Sejak dirancang setahun silam, Sirekap disiapkan sebagai terobosan baru KPU dalam melakukan penghitungan dan rekapitulasi suara secara elektronik, menggantikan cara manual. Semangat yang diusung adalah peningkatan transparansi dan akuntabilitas, mengurangi tingkat kesalahan, mempersingkat waktu serta tetap menjaga kemurnian hasil penghitungan suara.

Instrumen ini lahir dari evaluasi penghitungan suara Pemilu dan Pilkada sebelumnya yang masih menyisakan kerumitan bagi sebagian penyelenggara Pemilu di level TPS . Khususnya, saat melakukan pengisian formulir hasil suara yang kadang njlimet dan jumlah rangkapnya cukup banyak sehingga rawan terjadi kesalahan. Sirekap hadir dengan pengisian hasil suara yang lebih sederhana di atas formulir yang lebih ringkas.
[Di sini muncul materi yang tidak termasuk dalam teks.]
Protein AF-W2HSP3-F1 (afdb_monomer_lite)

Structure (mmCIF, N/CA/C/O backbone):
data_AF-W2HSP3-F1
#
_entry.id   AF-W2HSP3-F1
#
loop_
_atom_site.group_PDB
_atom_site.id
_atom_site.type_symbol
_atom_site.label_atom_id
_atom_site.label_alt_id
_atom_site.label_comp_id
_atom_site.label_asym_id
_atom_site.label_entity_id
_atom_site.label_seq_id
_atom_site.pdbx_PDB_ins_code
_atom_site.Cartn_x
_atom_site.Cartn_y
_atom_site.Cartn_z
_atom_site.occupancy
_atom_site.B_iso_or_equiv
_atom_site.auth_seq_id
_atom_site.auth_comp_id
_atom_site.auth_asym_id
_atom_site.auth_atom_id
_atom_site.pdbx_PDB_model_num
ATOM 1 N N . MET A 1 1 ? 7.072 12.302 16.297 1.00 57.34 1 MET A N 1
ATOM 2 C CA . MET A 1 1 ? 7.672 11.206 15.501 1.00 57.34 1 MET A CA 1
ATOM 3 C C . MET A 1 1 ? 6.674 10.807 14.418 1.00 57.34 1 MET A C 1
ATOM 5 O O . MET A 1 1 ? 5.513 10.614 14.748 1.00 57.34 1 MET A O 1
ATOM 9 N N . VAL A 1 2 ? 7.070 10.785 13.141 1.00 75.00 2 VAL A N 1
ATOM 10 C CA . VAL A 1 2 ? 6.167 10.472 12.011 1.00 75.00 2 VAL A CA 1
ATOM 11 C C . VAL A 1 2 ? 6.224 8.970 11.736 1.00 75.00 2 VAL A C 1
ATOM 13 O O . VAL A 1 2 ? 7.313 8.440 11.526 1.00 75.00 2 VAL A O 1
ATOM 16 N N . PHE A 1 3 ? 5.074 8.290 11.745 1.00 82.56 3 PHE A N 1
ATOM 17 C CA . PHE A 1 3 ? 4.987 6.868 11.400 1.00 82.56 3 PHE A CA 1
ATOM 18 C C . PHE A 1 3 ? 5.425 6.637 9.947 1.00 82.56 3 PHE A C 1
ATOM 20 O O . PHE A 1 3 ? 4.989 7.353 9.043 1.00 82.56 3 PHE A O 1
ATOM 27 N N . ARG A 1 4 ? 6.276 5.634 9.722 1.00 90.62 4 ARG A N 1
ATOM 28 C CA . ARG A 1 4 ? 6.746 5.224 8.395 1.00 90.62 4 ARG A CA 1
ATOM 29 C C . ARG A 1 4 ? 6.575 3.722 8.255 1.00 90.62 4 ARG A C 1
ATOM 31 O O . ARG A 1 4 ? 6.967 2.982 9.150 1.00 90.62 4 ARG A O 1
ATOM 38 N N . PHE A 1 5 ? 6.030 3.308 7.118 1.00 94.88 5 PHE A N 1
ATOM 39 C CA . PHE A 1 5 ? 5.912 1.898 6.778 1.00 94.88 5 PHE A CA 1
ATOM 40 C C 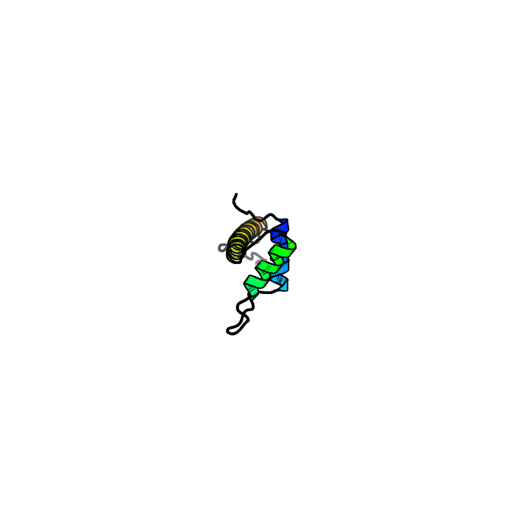. PHE A 1 5 ? 7.290 1.281 6.545 1.00 94.88 5 PHE A C 1
ATOM 42 O O . PHE A 1 5 ? 8.120 1.853 5.834 1.00 94.88 5 PHE A O 1
ATOM 49 N N . THR A 1 6 ? 7.513 0.110 7.132 1.00 94.94 6 THR A N 1
ATOM 50 C CA . THR A 1 6 ? 8.635 -0.768 6.793 1.00 94.94 6 THR A CA 1
ATOM 51 C C . THR A 1 6 ? 8.248 -1.714 5.656 1.00 94.94 6 THR A C 1
ATOM 53 O O . THR A 1 6 ? 7.066 -1.953 5.411 1.00 94.94 6 THR A O 1
ATOM 56 N N . ASN A 1 7 ? 9.241 -2.319 4.999 1.00 94.88 7 ASN A N 1
ATOM 57 C CA . ASN A 1 7 ? 8.985 -3.308 3.946 1.00 94.88 7 ASN A CA 1
ATOM 58 C C . ASN A 1 7 ? 8.162 -4.505 4.449 1.00 94.88 7 ASN A C 1
ATOM 60 O O . ASN A 1 7 ? 7.336 -5.039 3.714 1.00 94.88 7 ASN A O 1
ATOM 64 N N . ASP A 1 8 ? 8.356 -4.935 5.697 1.00 95.44 8 ASP A N 1
ATOM 65 C CA . ASP A 1 8 ? 7.571 -6.041 6.252 1.00 95.44 8 ASP A CA 1
ATOM 66 C C . ASP A 1 8 ? 6.126 -5.625 6.532 1.00 95.44 8 ASP A C 1
ATOM 68 O O . ASP A 1 8 ? 5.201 -6.388 6.256 1.00 95.44 8 ASP A O 1
ATOM 72 N N . GLN A 1 9 ? 5.905 -4.385 6.971 1.00 95.81 9 GLN A N 1
ATOM 73 C CA . GLN A 1 9 ? 4.556 -3.832 7.089 1.00 95.81 9 GLN A CA 1
ATOM 74 C C . GLN A 1 9 ? 3.878 -3.682 5.722 1.00 95.81 9 GLN A C 1
ATOM 76 O O . GLN A 1 9 ? 2.676 -3.914 5.626 1.00 95.81 9 GLN A O 1
ATOM 81 N N . ASP A 1 10 ? 4.622 -3.363 4.657 1.00 96.50 10 ASP A N 1
ATOM 82 C CA . ASP A 1 10 ? 4.069 -3.339 3.299 1.00 96.50 10 ASP A CA 1
ATOM 83 C C . ASP A 1 10 ? 3.620 -4.727 2.839 1.00 96.50 10 ASP A C 1
ATOM 85 O O . ASP A 1 10 ? 2.551 -4.857 2.246 1.00 96.50 10 ASP A O 1
ATOM 89 N N . LYS A 1 11 ? 4.385 -5.784 3.143 1.00 96.44 11 LYS A N 1
ATOM 90 C CA . LYS A 1 11 ? 3.977 -7.165 2.831 1.00 96.44 11 LYS A CA 1
ATOM 91 C C . LYS A 1 11 ? 2.678 -7.532 3.546 1.00 96.44 11 LYS A C 1
ATOM 93 O O . LYS A 1 11 ? 1.780 -8.102 2.927 1.00 96.44 11 LYS A O 1
ATOM 98 N N . VAL A 1 12 ? 2.558 -7.181 4.829 1.00 96.81 12 VAL A N 1
ATOM 99 C CA . VAL A 1 12 ? 1.324 -7.406 5.598 1.00 96.81 12 VAL A CA 1
ATOM 100 C C . VAL A 1 12 ? 0.173 -6.595 5.006 1.00 96.81 12 VAL A C 1
ATOM 102 O O . VAL A 1 12 ? -0.899 -7.151 4.786 1.00 96.81 12 VAL A O 1
ATOM 105 N N . LEU A 1 13 ? 0.400 -5.323 4.665 1.00 96.31 13 LEU A N 1
ATOM 106 C CA . LEU A 1 13 ? -0.590 -4.486 3.990 1.00 96.31 13 LEU A CA 1
ATOM 107 C C . LEU A 1 13 ? -1.086 -5.145 2.695 1.00 96.31 13 LEU A C 1
ATOM 109 O O . LEU A 1 13 ? -2.293 -5.269 2.509 1.00 96.31 13 LEU A O 1
ATOM 113 N N . MET A 1 14 ? -0.186 -5.619 1.830 1.00 96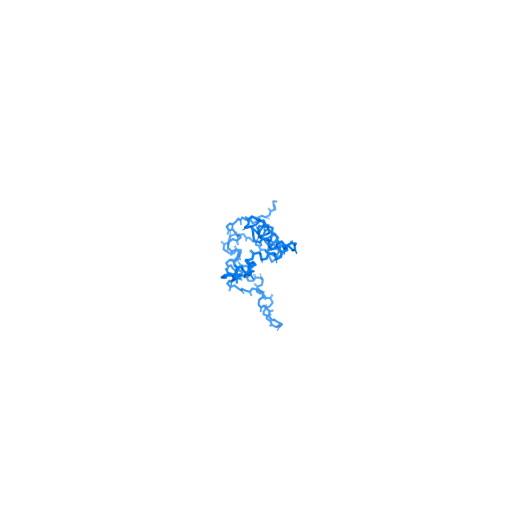.69 14 MET A N 1
ATOM 114 C CA . MET A 1 14 ? -0.572 -6.289 0.582 1.00 96.69 14 MET A CA 1
ATOM 115 C C . MET A 1 14 ? -1.382 -7.559 0.835 1.00 96.69 14 MET A C 1
ATOM 117 O O . MET A 1 14 ? -2.396 -7.780 0.172 1.00 96.69 14 MET A O 1
ATOM 121 N N . ARG A 1 15 ? -0.996 -8.361 1.834 1.00 96.44 15 ARG A N 1
ATOM 122 C CA . ARG A 1 15 ? -1.750 -9.553 2.238 1.00 96.44 15 ARG A CA 1
ATOM 123 C C . ARG A 1 15 ? -3.173 -9.203 2.679 1.00 96.44 15 ARG A C 1
ATOM 125 O O . ARG A 1 15 ? -4.119 -9.847 2.232 1.00 96.44 15 ARG A O 1
ATOM 132 N N . GLU A 1 16 ? -3.338 -8.189 3.528 1.00 95.38 16 GLU A N 1
ATOM 133 C CA . GLU A 1 16 ? -4.663 -7.774 4.008 1.00 95.38 16 GLU A CA 1
ATOM 134 C C . GLU A 1 16 ? -5.529 -7.192 2.884 1.00 95.38 16 GLU A C 1
ATOM 136 O O . GLU A 1 16 ? -6.728 -7.465 2.836 1.00 95.38 16 GLU A O 1
ATOM 141 N N . LEU A 1 17 ? -4.934 -6.450 1.944 1.00 94.31 17 LEU A N 1
ATOM 142 C CA . LEU A 1 17 ? -5.640 -5.922 0.775 1.00 94.31 17 LEU A CA 1
ATOM 143 C C . LEU A 1 17 ? -6.127 -7.028 -0.162 1.00 94.31 17 LEU A C 1
ATOM 145 O O . LEU A 1 17 ? -7.251 -6.940 -0.644 1.00 94.31 17 LEU A O 1
ATOM 149 N N . LEU A 1 18 ? -5.321 -8.066 -0.404 1.00 93.12 18 LEU A N 1
ATOM 150 C CA . LEU A 1 18 ? -5.742 -9.218 -1.208 1.00 93.12 18 LEU A CA 1
ATOM 151 C C . LEU A 1 18 ? -6.853 -10.012 -0.514 1.00 93.12 18 LEU A C 1
ATOM 153 O O . LEU A 1 18 ? -7.806 -10.429 -1.165 1.00 93.12 18 LEU A O 1
ATOM 157 N N . ARG A 1 19 ? -6.754 -10.188 0.810 1.00 93.50 19 ARG A N 1
ATOM 158 C CA . ARG A 1 19 ? -7.735 -10.938 1.606 1.00 93.50 19 ARG A CA 1
ATOM 159 C C . ARG A 1 19 ? -9.091 -10.237 1.689 1.00 93.50 19 ARG A C 1
ATOM 161 O O . ARG A 1 19 ? -10.117 -10.896 1.575 1.00 93.50 19 ARG A O 1
ATOM 168 N N . LEU A 1 20 ? -9.095 -8.928 1.943 1.00 91.44 20 LEU A N 1
ATOM 169 C CA . LEU A 1 20 ? -10.320 -8.145 2.154 1.00 91.44 20 LEU A CA 1
ATOM 170 C C . LEU A 1 20 ? -10.848 -7.492 0.874 1.00 91.44 20 LEU A C 1
ATOM 172 O O . LEU A 1 20 ? -11.997 -7.065 0.845 1.00 91.44 20 LEU A O 1
ATOM 176 N N . ASN A 1 21 ? -10.016 -7.403 -0.165 1.00 90.12 21 ASN A N 1
ATOM 177 C CA . ASN A 1 21 ? -10.327 -6.837 -1.474 1.00 90.12 21 ASN A CA 1
ATOM 178 C C . ASN A 1 21 ? -11.190 -5.555 -1.416 1.00 90.12 21 ASN A C 1
ATOM 180 O O . ASN A 1 21 ? -12.279 -5.504 -2.002 1.00 90.12 21 ASN A O 1
ATOM 184 N N . PRO A 1 22 ? -10.711 -4.483 -0.752 1.00 89.25 22 PRO A N 1
ATOM 185 C CA . PRO A 1 22 ? -11.496 -3.263 -0.540 1.00 89.25 22 PRO A CA 1
ATOM 186 C C . PRO A 1 22 ? -11.778 -2.480 -1.837 1.00 89.25 22 PRO A C 1
ATOM 188 O O . PRO A 1 22 ? -12.472 -1.464 -1.812 1.00 89.25 22 PRO A O 1
ATOM 191 N N . PHE A 1 23 ? -11.223 -2.923 -2.969 1.00 86.75 23 PHE A N 1
ATOM 192 C CA . PHE A 1 23 ? -11.426 -2.347 -4.299 1.00 86.75 23 PHE A CA 1
ATOM 193 C C . PHE A 1 23 ? -12.687 -2.872 -4.992 1.00 86.75 23 PHE A C 1
ATOM 195 O O . PHE A 1 23 ? -13.168 -2.247 -5.931 1.00 86.75 23 PHE A O 1
ATOM 202 N N . SER A 1 24 ? -13.229 -3.999 -4.526 1.00 83.31 24 SER A N 1
ATOM 203 C CA . SER A 1 24 ? -14.418 -4.641 -5.099 1.00 83.31 24 SER A CA 1
ATOM 204 C C . SER A 1 24 ? -15.747 -4.048 -4.623 1.00 83.31 24 SER A C 1
ATOM 206 O O . SER A 1 24 ? -16.806 -4.579 -4.949 1.00 83.31 24 SER A O 1
ATOM 208 N N . ALA A 1 25 ? -15.711 -2.955 -3.854 1.00 72.19 25 ALA A N 1
ATOM 209 C CA . ALA A 1 25 ? -16.910 -2.331 -3.314 1.00 72.19 25 ALA A CA 1
ATOM 210 C C . ALA A 1 25 ? -17.835 -1.842 -4.445 1.00 72.19 25 ALA A C 1
ATOM 212 O O . ALA A 1 25 ? -17.518 -0.905 -5.180 1.00 72.19 25 ALA A O 1
ATOM 213 N N . VAL A 1 26 ? -19.002 -2.473 -4.559 1.00 76.56 26 VAL A N 1
ATOM 214 C CA . VAL A 1 26 ? -20.098 -2.068 -5.444 1.00 76.56 26 VAL A CA 1
ATOM 215 C C . VAL A 1 26 ? -20.933 -1.004 -4.723 1.00 76.56 26 VAL A C 1
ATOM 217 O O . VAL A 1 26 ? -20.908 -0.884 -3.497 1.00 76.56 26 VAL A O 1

Secara teknis, petugas KPPS hanya akan menjumpai satu jenis formulir plano yang memuat hasil suara pasangan calon kepala daerah beserta informasi mengenai data pemilih. Usai menuangkan hasilnya, KPPS melakukan pemotretan formulir plano dengan menggunakan ponsel pintar. Hasil pemotretan KPPS akan diterjemahkan dengan menggunakan teknologi Optical Character Recognition (OCR) dan Optical Mark Recognition (OMR) yang dapat mengubah objek tulisan angka dan tanda dalam gambar menjadi karakter angka. Lantas, hasil ini dikirim ke ponsel saksi dan pengawas TPS saat itu juga sehingga dapat langsung dikoreksi manakala terjadi kekeliruan.

Hasil penghitungan suara di TPS yang sudah disetujui para pihak langsung dikirim ke PPK untuk dilakukan rekapitulasi bersama seluruh TPS di kecamatan tersebut. Berbeda dengan Sirekap di TPS yang berbasis mobile, penerapan Sirekap di PPK berbasis web. Namun, seluruh tabulasi hasil suara disimpan melalui server KPU RI yang telah disiapkan pengamanannya dari kemungkinan peretasan dan serangan siber lainnya.
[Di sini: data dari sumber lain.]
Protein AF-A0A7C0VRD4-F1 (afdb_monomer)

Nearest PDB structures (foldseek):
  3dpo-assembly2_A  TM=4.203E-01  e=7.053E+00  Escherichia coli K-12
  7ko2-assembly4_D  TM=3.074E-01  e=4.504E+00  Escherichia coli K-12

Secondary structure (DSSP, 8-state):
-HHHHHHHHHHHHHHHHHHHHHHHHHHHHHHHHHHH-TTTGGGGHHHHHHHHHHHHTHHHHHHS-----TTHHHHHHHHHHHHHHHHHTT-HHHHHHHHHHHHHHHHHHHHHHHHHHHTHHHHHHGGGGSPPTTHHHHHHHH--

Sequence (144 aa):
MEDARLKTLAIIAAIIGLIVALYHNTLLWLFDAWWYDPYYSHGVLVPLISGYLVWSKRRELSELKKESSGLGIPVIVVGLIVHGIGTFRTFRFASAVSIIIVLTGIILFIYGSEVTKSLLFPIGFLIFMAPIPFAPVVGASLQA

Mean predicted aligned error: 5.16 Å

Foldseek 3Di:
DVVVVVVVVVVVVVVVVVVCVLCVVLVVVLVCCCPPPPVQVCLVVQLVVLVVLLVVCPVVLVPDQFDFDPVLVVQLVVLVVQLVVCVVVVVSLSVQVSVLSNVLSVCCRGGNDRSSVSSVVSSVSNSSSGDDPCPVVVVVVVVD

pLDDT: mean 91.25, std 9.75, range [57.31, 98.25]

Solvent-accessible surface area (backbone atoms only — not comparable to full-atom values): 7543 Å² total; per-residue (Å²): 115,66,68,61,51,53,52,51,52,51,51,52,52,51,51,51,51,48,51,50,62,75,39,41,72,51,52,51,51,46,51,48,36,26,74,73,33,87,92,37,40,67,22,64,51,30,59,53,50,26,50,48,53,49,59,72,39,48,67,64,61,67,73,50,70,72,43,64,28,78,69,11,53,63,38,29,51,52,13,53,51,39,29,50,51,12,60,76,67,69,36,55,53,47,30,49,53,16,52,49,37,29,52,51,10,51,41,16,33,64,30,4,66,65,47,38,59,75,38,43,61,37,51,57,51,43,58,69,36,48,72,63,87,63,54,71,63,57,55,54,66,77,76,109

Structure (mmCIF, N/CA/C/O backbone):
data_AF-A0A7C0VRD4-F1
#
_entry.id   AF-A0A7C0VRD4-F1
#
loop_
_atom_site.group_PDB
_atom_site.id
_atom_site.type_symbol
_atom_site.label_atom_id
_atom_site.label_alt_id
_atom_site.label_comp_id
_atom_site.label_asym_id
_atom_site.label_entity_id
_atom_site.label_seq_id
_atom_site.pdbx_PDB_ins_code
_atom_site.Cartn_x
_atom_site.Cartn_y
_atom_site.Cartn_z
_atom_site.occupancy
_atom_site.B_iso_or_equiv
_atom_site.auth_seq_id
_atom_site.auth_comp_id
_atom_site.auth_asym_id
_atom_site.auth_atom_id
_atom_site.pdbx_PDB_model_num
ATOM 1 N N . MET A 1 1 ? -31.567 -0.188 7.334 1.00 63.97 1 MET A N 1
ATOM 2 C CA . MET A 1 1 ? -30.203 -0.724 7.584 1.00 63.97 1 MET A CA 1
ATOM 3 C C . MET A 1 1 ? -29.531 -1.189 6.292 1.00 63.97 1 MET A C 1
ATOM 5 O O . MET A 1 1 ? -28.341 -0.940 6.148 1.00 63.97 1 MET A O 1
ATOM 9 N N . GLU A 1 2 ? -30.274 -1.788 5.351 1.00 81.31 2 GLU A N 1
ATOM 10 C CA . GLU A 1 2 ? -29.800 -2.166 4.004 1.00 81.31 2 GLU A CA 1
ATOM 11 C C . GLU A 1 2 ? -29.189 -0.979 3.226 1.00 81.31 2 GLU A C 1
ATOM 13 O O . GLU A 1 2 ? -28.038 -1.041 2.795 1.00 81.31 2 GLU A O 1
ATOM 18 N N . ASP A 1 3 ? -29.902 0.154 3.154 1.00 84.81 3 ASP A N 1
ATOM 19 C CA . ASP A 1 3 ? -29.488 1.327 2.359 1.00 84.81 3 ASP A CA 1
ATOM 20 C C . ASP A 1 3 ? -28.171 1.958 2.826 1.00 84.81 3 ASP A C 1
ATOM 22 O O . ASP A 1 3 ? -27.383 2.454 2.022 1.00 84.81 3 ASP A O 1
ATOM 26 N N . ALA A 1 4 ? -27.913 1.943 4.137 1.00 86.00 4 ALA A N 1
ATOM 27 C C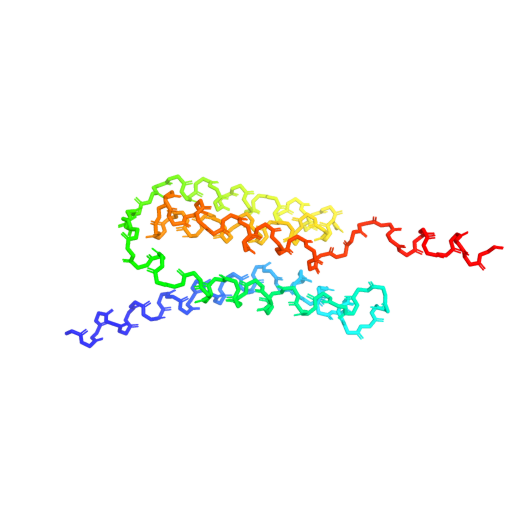A . ALA A 1 4 ? -26.673 2.469 4.700 1.00 86.00 4 ALA A CA 1
ATOM 28 C C . ALA A 1 4 ? -25.474 1.589 4.312 1.00 86.00 4 ALA A C 1
ATOM 30 O O . ALA A 1 4 ? -24.431 2.112 3.929 1.00 86.00 4 ALA A O 1
ATOM 31 N N .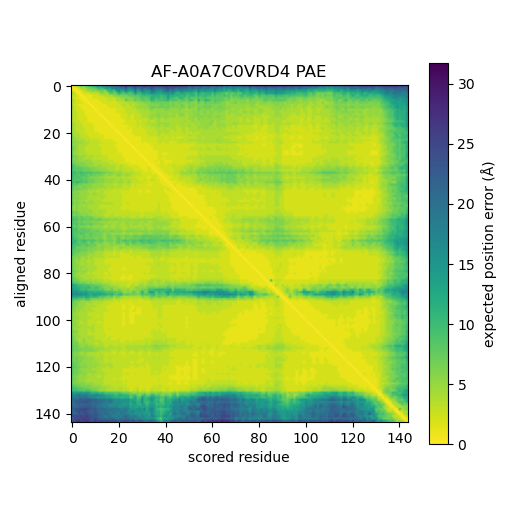 ARG A 1 5 ? -25.643 0.259 4.335 1.00 90.38 5 ARG A N 1
ATOM 32 C CA . ARG A 1 5 ?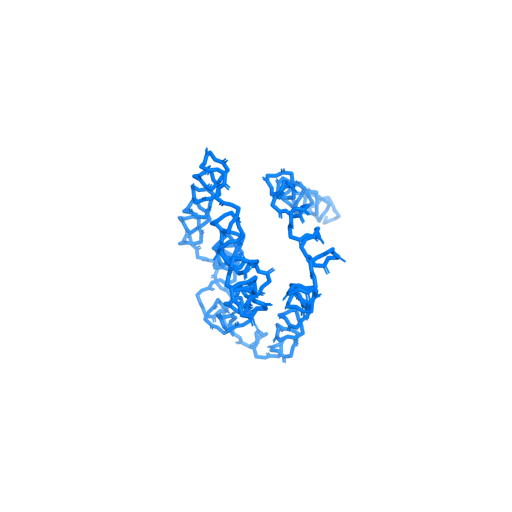 -24.603 -0.697 3.923 1.00 90.38 5 ARG A CA 1
ATOM 33 C C . ARG A 1 5 ? -24.298 -0.584 2.431 1.00 90.38 5 ARG A C 1
ATOM 35 O O . ARG A 1 5 ? -23.128 -0.524 2.065 1.00 90.38 5 ARG A O 1
ATOM 42 N N . LEU A 1 6 ? -25.331 -0.490 1.590 1.00 91.69 6 LEU A N 1
ATOM 43 C CA . LEU A 1 6 ? -25.196 -0.287 0.142 1.00 91.69 6 LEU A CA 1
ATOM 44 C C . LEU A 1 6 ? -24.403 0.984 -0.185 1.00 91.69 6 LEU A C 1
ATOM 46 O O . LEU A 1 6 ? -23.454 0.932 -0.965 1.00 91.69 6 LEU A O 1
ATOM 50 N N . LYS A 1 7 ? -24.729 2.109 0.465 1.00 91.56 7 LYS A N 1
ATOM 51 C CA . LYS A 1 7 ? -23.988 3.371 0.298 1.00 91.56 7 LYS A CA 1
ATOM 52 C C . LYS A 1 7 ? -22.524 3.237 0.715 1.00 91.56 7 LYS A C 1
ATOM 54 O O . LYS A 1 7 ? -21.646 3.679 -0.020 1.00 91.56 7 LYS A O 1
ATOM 59 N N . THR A 1 8 ? -22.244 2.607 1.856 1.00 89.44 8 THR A N 1
ATOM 60 C CA . THR A 1 8 ? -20.863 2.386 2.312 1.00 89.44 8 THR A CA 1
ATOM 61 C C . THR A 1 8 ? -20.070 1.525 1.330 1.00 89.44 8 THR A C 1
ATOM 63 O O . THR A 1 8 ? -18.951 1.890 0.979 1.00 89.44 8 THR A O 1
ATOM 66 N N . LEU A 1 9 ? -20.645 0.424 0.839 1.00 92.06 9 LEU A N 1
ATOM 67 C CA . LEU A 1 9 ? -19.994 -0.436 -0.154 1.00 92.06 9 LEU A CA 1
ATOM 68 C C . LEU A 1 9 ? -19.729 0.309 -1.467 1.00 92.06 9 LEU A C 1
ATOM 70 O O . LEU A 1 9 ? -18.636 0.189 -2.017 1.00 92.06 9 LEU A O 1
ATOM 74 N N . ALA A 1 10 ? -20.681 1.120 -1.933 1.00 93.56 10 ALA A N 1
ATOM 75 C CA . ALA A 1 10 ? -20.511 1.939 -3.131 1.00 93.56 10 ALA A CA 1
ATOM 76 C C . ALA A 1 10 ? -19.376 2.964 -2.976 1.00 93.56 10 ALA A C 1
ATOM 78 O O . ALA A 1 10 ? -18.563 3.120 -3.883 1.00 93.56 10 ALA A O 1
ATOM 79 N N . ILE A 1 11 ? -19.272 3.619 -1.815 1.00 91.06 11 ILE A N 1
ATOM 80 C CA . ILE A 1 11 ? -18.183 4.562 -1.519 1.00 91.06 11 ILE A CA 1
ATOM 81 C C . ILE A 1 11 ? -16.833 3.839 -1.495 1.00 91.06 11 ILE A C 1
ATOM 83 O O . ILE A 1 11 ? -15.879 4.312 -2.108 1.00 91.06 11 ILE A O 1
ATOM 87 N N . ILE A 1 12 ? -16.747 2.680 -0.836 1.00 91.12 12 ILE A N 1
ATOM 88 C CA . ILE A 1 12 ? -15.513 1.883 -0.796 1.00 91.12 12 ILE A CA 1
ATOM 89 C C . ILE A 1 12 ? -15.104 1.463 -2.212 1.00 91.12 12 ILE A C 1
ATOM 91 O O . ILE A 1 12 ? -13.950 1.649 -2.592 1.00 91.12 12 ILE A O 1
ATOM 95 N N . ALA A 1 13 ? -16.044 0.956 -3.012 1.00 93.00 13 ALA A N 1
ATOM 96 C CA . ALA A 1 13 ? -15.786 0.570 -4.395 1.00 93.00 13 ALA A CA 1
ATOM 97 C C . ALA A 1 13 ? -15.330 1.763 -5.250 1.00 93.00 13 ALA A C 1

Beberapa catatan dalam rapat dengar pendapat di DPR antara lain untuk memastikan kecakapan penyelenggara Pemilu di setiap tingkatan agar memahami Sirekap sehingga meminimalisir potensi kesalahan, menyusun peta jaringan internet dengan menggandeng Kominfo, memastikan keaslian dan keamanan dokumen digital Sirekap agar meminimalisir penyalahgunaan serta mengoptimalkan teknologi dan informasi sehingga hasil penghitungan secara digital dapat mengurangi kerumunan massa saat rekapitulasi, merupakan poin-poin yang sudah dan sedang diupayakan oleh KPU secara optimal.

Persiapan penggunaan Sirekap sebenarnya telah melewati sejumlah simulasi dan trial and error di daerah sehingga dapat diketahui dan diperbaiki kelemahannya. KPU telah menyiapkan titik koordinat TPS seluruh Indonesia, mengantongi kualitas jaringan internet termasuk mengidentifikasi area blank spot dan secara lekas meminta KPU di daerah berkoordinasi dengan dinas kominfo setempat untuk penyelesaiannya. Dan dalam tempo dekat, seiring dengan dibentuknya KPPS, KPU Kabupaten/Kota akan membangun kapasitas pemahaman dan melatih kecakapan penyelenggara Pemilu tingkat adhoc agar dapat menjalankan Sirekap secara paripurna. Langkah ini merupakan ikhtiar sungguh-sungguh KPU sebelum menerapkan teknologi baru tersebut.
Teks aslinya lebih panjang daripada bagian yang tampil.